Nelle foto: Noemi; Nada (ph. Simone Cecchetti); Andrew Quinn; Luigi Lullo Mosso (ph. Motofo); “Il Quintetto” (A.D.A. Vicenza)

L’isola del libro

RUBRICA SETTIMANALE A CURA DI LAURA GORIA

 

Daniel Mason “La foresta del nord” – Neri Pozza- euro 20,00

Daniel Mason, biologo e medico, nato a Palo Alto nel 1976, ha esordito nella letteratura nel 2002 ed è stato finalista al Premio Pulitzer nel 2022. Ora torna in libreria con questo suo quinto romanzo.

La trama è impossibile da riassumere in poche righe, ma tutto ruota intorno a una casa dalla facciata giallo limone in New England. Si parte dal XVII secolo quando un uomo e una donna fuggono nei boschi, più lontano possibile dalla Colonia puritana di cui sono membri. Nella loro vita adamitica e libera gettano le fondamenta di quella casetta.

Non possono saperlo, ma sarà l’avvio di una storia lunga 4 secoli, in cui le 4 mura nei boschi del Massachusetts diventano testimoni dell’avvicendarsi delle stagioni, con le comparse vegetali e animali. Spore, funghi, insetti e roditori si adattano all’habitat e lo manipolano; come quando uno scoiattolo fa cadere una ghianda e i frutteti si arricchiscono di una specie in più.

Ma più di tutto nella casetta transiteranno infinite vite dal 600 in poi: nascite, morti, vendette, uccisioni, e le suppellettili che ogni inquilino porta, usa, e poi lascia dietro di sé. Infinite testimonianze di vite che travalicano il tempo.

Rimangono in un certo senso anche i fantasmi dei morti, e in queste pagine Daniel Mason riesce a connettere meravigliosamente la condizione umana con i ritmi e gli equilibri della Natura. Da foresta selvaggia a orto, da alberi da frutto a prato, passando e sopravvivendo a catastrofi naturali, deforestazioni e la devastazione dei parassiti.

 

Jane Sautière “Corpi mobili” -La Nuova Frontiera- euro 16,90

Jane Sautiere è nata a Teheran nel 1952 ed ha trascorso la sua adolescenza in Cambogia, al seguito del padre che era una spia dei servizi segreti, salvo scappare quando i Khmer rossi presero il potere.

Arrivata in Francia, è lì che diventa educatrice penitenziaria.

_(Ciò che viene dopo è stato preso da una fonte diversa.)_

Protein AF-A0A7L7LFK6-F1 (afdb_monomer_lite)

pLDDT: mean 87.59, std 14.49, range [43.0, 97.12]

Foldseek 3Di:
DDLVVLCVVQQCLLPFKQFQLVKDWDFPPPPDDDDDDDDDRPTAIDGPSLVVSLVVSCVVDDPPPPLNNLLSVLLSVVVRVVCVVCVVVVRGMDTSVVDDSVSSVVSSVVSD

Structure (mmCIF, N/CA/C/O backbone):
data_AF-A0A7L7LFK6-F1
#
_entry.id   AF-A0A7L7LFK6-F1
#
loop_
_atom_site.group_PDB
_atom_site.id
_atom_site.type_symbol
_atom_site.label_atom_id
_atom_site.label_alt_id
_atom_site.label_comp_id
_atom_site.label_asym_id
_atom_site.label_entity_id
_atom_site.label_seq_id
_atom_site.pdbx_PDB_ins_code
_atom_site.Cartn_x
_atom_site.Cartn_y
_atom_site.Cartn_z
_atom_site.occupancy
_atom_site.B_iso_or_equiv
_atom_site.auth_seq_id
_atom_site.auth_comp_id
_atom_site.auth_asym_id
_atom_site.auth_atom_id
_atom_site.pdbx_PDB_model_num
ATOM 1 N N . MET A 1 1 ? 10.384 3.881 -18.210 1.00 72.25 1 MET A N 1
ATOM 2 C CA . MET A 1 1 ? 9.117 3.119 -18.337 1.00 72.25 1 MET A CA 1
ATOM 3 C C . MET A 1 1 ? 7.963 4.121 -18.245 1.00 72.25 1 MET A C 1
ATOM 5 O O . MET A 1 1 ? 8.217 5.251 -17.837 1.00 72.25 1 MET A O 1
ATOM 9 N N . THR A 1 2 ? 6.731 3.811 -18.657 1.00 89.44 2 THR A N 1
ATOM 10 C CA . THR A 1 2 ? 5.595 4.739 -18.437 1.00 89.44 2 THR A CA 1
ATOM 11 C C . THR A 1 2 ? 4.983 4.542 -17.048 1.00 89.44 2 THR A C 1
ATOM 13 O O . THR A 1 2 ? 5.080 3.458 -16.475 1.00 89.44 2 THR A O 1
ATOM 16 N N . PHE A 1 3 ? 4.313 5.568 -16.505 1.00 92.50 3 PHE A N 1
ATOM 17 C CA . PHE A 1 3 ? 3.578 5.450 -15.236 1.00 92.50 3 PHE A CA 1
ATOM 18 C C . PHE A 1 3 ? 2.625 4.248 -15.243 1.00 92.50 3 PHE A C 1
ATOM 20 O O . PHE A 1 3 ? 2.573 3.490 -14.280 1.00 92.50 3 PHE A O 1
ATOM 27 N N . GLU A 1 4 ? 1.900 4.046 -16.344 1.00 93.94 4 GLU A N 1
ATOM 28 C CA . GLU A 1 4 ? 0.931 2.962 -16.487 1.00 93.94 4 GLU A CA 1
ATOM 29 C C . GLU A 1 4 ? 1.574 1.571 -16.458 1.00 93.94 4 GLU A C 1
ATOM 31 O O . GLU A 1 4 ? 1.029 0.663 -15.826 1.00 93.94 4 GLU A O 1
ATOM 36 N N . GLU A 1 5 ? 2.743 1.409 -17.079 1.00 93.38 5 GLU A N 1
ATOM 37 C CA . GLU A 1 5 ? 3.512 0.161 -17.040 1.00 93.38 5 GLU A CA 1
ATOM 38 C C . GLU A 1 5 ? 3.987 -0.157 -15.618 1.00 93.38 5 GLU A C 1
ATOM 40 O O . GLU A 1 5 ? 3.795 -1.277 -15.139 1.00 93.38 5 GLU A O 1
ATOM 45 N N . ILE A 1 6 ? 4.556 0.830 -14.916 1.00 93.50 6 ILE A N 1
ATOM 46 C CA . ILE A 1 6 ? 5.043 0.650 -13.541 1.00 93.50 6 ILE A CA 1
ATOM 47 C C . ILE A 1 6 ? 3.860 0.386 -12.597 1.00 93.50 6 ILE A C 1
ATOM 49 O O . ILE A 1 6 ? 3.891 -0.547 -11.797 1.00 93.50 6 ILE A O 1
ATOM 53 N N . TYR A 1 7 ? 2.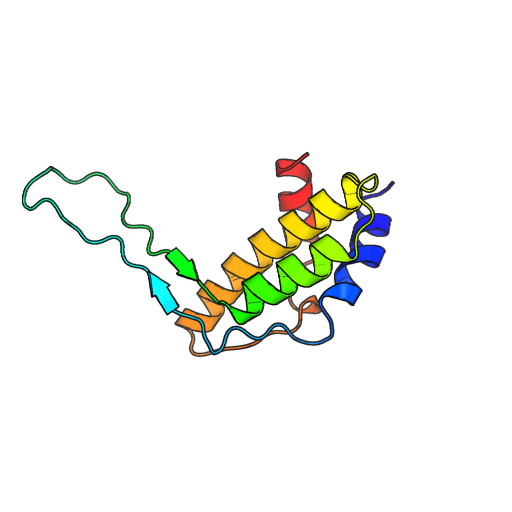780 1.159 -12.719 1.00 94.31 7 TYR A N 1
ATOM 54 C CA . TYR A 1 7 ? 1.563 1.001 -11.922 1.00 94.31 7 TYR A CA 1
ATOM 55 C C . TYR A 1 7 ? 0.961 -0.399 -12.076 1.00 94.31 7 TYR A C 1
ATOM 57 O O . TYR A 1 7 ? 0.677 -1.064 -11.080 1.00 94.31 7 TYR A O 1
ATOM 65 N N . SER A 1 8 ? 0.816 -0.872 -13.317 1.00 94.62 8 SER A N 1
ATOM 66 C CA . SER A 1 8 ? 0.235 -2.189 -13.612 1.00 94.62 8 SER A CA 1
ATOM 67 C C . SER A 1 8 ? 1.126 -3.340 -13.142 1.00 94.62 8 SER A C 1
ATOM 69 O O . SER A 1 8 ? 0.620 -4.417 -12.838 1.00 94.62 8 SER A O 1
ATOM 71 N N . LYS A 1 9 ? 2.443 -3.115 -13.052 1.00 94.06 9 LYS A N 1
ATOM 72 C CA . LYS A 1 9 ? 3.405 -4.066 -12.486 1.00 94.06 9 LYS A CA 1
ATOM 73 C C . LYS A 1 9 ? 3.313 -4.143 -10.959 1.00 94.06 9 LYS A C 1
ATOM 75 O O . LYS A 1 9 ? 3.362 -5.240 -10.412 1.00 94.06 9 LYS A O 1
ATOM 80 N N . ILE A 1 10 ? 3.205 -3.000 -10.274 1.00 95.12 10 ILE A N 1
ATOM 81 C CA . ILE A 1 10 ? 3.315 -2.928 -8.807 1.00 95.12 10 ILE A CA 1
ATOM 82 C C . ILE A 1 10 ? 1.973 -3.128 -8.095 1.00 95.12 10 ILE A C 1
ATOM 84 O O . ILE A 1 10 ? 1.943 -3.782 -7.054 1.00 95.12 10 ILE A O 1
ATOM 88 N N . LEU A 1 11 ? 0.858 -2.620 -8.633 1.00 95.56 11 LEU A N 1
ATOM 89 C CA . LEU A 1 11 ? -0.450 -2.703 -7.967 1.00 95.56 11 LEU A CA 1
ATOM 90 C C . LEU A 1 11 ? -0.843 -4.144 -7.581 1.00 95.56 11 LEU A C 1
ATOM 92 O O . LEU A 1 11 ? -1.235 -4.338 -6.430 1.00 95.56 11 LEU A O 1
ATOM 96 N N . PRO A 1 12 ? -0.712 -5.163 -8.459 1.00 95.50 12 PRO A N 1
ATOM 97 C CA . PRO A 1 12 ? -1.113 -6.529 -8.119 1.00 95.50 12 PRO A CA 1
ATOM 98 C C . PRO A 1 12 ? -0.314 -7.139 -6.960 1.00 95.50 12 PRO A C 1
ATOM 100 O O . PRO A 1 12 ? -0.807 -8.044 -6.292 1.00 95.50 12 PRO A O 1
ATOM 103 N N . LEU A 1 13 ? 0.899 -6.641 -6.692 1.00 95.44 13 LEU A N 1
ATOM 104 C CA . LEU A 1 13 ? 1.738 -7.135 -5.598 1.00 95.44 13 LEU A CA 1
ATOM 105 C C . LEU A 1 13 ? 1.128 -6.826 -4.222 1.00 95.44 13 LEU A C 1
ATOM 107 O O . LEU A 1 13 ? 1.316 -7.583 -3.274 1.00 95.44 13 LEU A O 1
ATOM 111 N N . TRP A 1 14 ? 0.325 -5.764 -4.116 1.00 94.25 14 TRP A N 1
ATOM 112 C CA . TRP A 1 14 ? -0.421 -5.435 -2.897 1.00 94.25 14 TRP A CA 1
ATOM 113 C C . TRP A 1 14 ? -1.565 -6.414 -2.589 1.00 94.25 14 TRP A C 1
ATOM 115 O O . TRP A 1 14 ? -2.172 -6.330 -1.520 1.00 94.25 14 TRP A O 1
ATOM 125 N N . GLY A 1 15 ? -1.837 -7.364 -3.487 1.00 93.44 15 GLY A N 1
ATOM 126 C CA . GLY A 1 15 ? -2.880 -8.367 -3.330 1.00 93.44 15 GLY A CA 1
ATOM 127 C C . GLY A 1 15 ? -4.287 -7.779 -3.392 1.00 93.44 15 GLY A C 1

Nella letteratura ha esordito nel 1998. Questo libro narra gli anni vissuti a Phnom Penh con la famiglia, da luglio 1967 a quello del 1970. Tanti echi di memoria e storia, una meravigliosa ricerca del tempo perduto.

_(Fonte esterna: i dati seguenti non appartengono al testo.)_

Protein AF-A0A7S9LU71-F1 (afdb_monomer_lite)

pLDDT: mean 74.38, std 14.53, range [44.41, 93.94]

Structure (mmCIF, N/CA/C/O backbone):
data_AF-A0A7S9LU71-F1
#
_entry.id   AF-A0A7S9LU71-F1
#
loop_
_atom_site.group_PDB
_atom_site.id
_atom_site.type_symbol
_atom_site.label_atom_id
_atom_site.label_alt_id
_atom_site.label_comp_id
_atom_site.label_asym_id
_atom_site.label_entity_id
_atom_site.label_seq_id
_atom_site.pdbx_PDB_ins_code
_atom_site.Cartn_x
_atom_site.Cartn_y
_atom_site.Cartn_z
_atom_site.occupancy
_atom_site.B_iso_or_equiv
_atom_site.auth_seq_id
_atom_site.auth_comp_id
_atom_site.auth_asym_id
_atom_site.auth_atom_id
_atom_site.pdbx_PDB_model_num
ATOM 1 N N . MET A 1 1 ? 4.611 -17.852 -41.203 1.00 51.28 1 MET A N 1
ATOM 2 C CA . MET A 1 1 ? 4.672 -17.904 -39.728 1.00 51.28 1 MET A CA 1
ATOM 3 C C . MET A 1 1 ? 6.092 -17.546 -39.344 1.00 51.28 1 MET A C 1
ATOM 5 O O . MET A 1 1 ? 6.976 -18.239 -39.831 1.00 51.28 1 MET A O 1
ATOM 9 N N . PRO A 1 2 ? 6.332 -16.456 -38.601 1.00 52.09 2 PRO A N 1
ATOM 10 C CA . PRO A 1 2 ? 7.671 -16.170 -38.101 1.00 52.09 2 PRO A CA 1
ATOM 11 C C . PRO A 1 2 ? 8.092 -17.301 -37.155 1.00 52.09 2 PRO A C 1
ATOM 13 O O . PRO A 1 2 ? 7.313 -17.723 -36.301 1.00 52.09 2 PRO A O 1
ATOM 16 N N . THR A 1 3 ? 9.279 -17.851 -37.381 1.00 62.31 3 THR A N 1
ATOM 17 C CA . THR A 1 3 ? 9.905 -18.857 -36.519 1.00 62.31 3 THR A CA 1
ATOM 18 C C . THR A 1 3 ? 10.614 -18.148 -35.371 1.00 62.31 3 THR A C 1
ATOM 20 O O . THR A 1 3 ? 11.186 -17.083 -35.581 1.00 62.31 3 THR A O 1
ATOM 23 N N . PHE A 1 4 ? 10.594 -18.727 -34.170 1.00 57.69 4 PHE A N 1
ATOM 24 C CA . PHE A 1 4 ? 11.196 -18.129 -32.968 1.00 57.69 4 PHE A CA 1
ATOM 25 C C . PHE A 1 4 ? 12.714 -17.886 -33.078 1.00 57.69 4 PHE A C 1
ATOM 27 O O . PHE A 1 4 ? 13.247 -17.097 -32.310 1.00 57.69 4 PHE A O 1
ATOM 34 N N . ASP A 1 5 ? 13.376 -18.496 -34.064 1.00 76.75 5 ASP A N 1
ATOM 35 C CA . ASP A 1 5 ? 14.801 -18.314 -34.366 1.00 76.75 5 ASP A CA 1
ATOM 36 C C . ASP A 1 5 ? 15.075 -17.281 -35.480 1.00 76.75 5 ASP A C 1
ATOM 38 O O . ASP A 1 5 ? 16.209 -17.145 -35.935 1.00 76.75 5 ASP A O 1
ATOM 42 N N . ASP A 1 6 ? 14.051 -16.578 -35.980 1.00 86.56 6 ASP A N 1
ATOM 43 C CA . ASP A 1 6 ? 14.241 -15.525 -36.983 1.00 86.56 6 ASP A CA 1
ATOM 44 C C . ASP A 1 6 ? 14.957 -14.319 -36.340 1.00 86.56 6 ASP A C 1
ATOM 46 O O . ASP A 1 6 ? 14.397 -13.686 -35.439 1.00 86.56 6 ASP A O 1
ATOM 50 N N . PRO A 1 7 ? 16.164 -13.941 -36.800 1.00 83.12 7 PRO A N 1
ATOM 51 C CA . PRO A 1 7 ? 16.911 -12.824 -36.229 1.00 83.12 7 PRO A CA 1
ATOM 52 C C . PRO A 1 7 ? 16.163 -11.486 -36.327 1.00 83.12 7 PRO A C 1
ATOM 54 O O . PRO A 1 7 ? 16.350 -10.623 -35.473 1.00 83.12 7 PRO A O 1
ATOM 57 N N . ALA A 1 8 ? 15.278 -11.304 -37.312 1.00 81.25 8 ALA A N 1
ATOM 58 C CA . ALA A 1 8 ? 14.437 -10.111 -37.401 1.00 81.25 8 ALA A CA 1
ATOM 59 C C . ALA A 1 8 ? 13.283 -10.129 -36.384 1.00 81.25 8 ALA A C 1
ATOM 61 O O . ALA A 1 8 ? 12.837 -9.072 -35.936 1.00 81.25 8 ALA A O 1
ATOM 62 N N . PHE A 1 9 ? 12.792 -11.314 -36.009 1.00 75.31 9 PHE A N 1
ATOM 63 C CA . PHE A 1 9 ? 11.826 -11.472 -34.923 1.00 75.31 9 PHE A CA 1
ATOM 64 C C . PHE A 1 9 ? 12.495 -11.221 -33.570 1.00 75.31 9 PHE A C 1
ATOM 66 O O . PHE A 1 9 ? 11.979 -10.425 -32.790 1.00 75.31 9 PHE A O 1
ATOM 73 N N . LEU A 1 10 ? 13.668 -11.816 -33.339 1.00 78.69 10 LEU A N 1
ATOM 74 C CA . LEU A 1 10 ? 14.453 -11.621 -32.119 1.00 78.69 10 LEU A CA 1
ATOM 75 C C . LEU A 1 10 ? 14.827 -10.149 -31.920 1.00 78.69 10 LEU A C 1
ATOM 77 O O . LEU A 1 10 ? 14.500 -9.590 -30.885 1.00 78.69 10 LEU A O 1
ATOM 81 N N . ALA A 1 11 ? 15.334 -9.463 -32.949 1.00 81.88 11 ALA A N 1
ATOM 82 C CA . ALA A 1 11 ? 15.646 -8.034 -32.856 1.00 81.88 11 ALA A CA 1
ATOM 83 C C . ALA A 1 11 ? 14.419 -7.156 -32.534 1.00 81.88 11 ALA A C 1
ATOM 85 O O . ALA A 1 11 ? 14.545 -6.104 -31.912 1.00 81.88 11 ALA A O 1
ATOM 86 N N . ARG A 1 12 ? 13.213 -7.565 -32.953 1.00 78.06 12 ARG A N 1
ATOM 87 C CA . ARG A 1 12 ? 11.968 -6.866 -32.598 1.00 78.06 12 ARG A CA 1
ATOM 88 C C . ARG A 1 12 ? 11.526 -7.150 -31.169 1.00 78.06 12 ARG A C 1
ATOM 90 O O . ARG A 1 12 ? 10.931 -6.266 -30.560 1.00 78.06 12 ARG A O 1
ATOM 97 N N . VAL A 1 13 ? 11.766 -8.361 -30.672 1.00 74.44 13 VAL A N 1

Corpi mobili” intreccia le vite e l’esperienza personale con le vicende di un popolo. I ricordi sono riaffiorati e hanno chiesto di essere raccontati per essere strappati all’oblio. Pagine struggenti in cui compaiono persone che hanno fatto parte della vita dell’autrice. I genitori, i fratelli morti prima che lei nascesse, poi le sue vicende personali con i primi moti amorosi e la spinta a crescere.

Soprattutto tornano le vittime del genocidio, il popolo cambogiano annientato dalla follia dei Khmer rossi che hanno falciato intere generazioni.

Poco più di 100 pagine in cui la Sautiere riporta a galla i suoi 15 -18 anni del liceo trascorsi in Cambogia; con le emozioni, il caldo umido, l’incrocio con vite altrui. La storia di un paese martoriato, ma bellissimo.

 

 

Guendalina Middei “Innamorarsi di Anna Karenina il sabato sera” -Feltrinelli- euro 16,00

Quante emozioni può suscitare un libro? Infinite, come quelle che in queste pagine l’autrice vive quando legge soprattutto i classici, che definisce amici con cui dialogare.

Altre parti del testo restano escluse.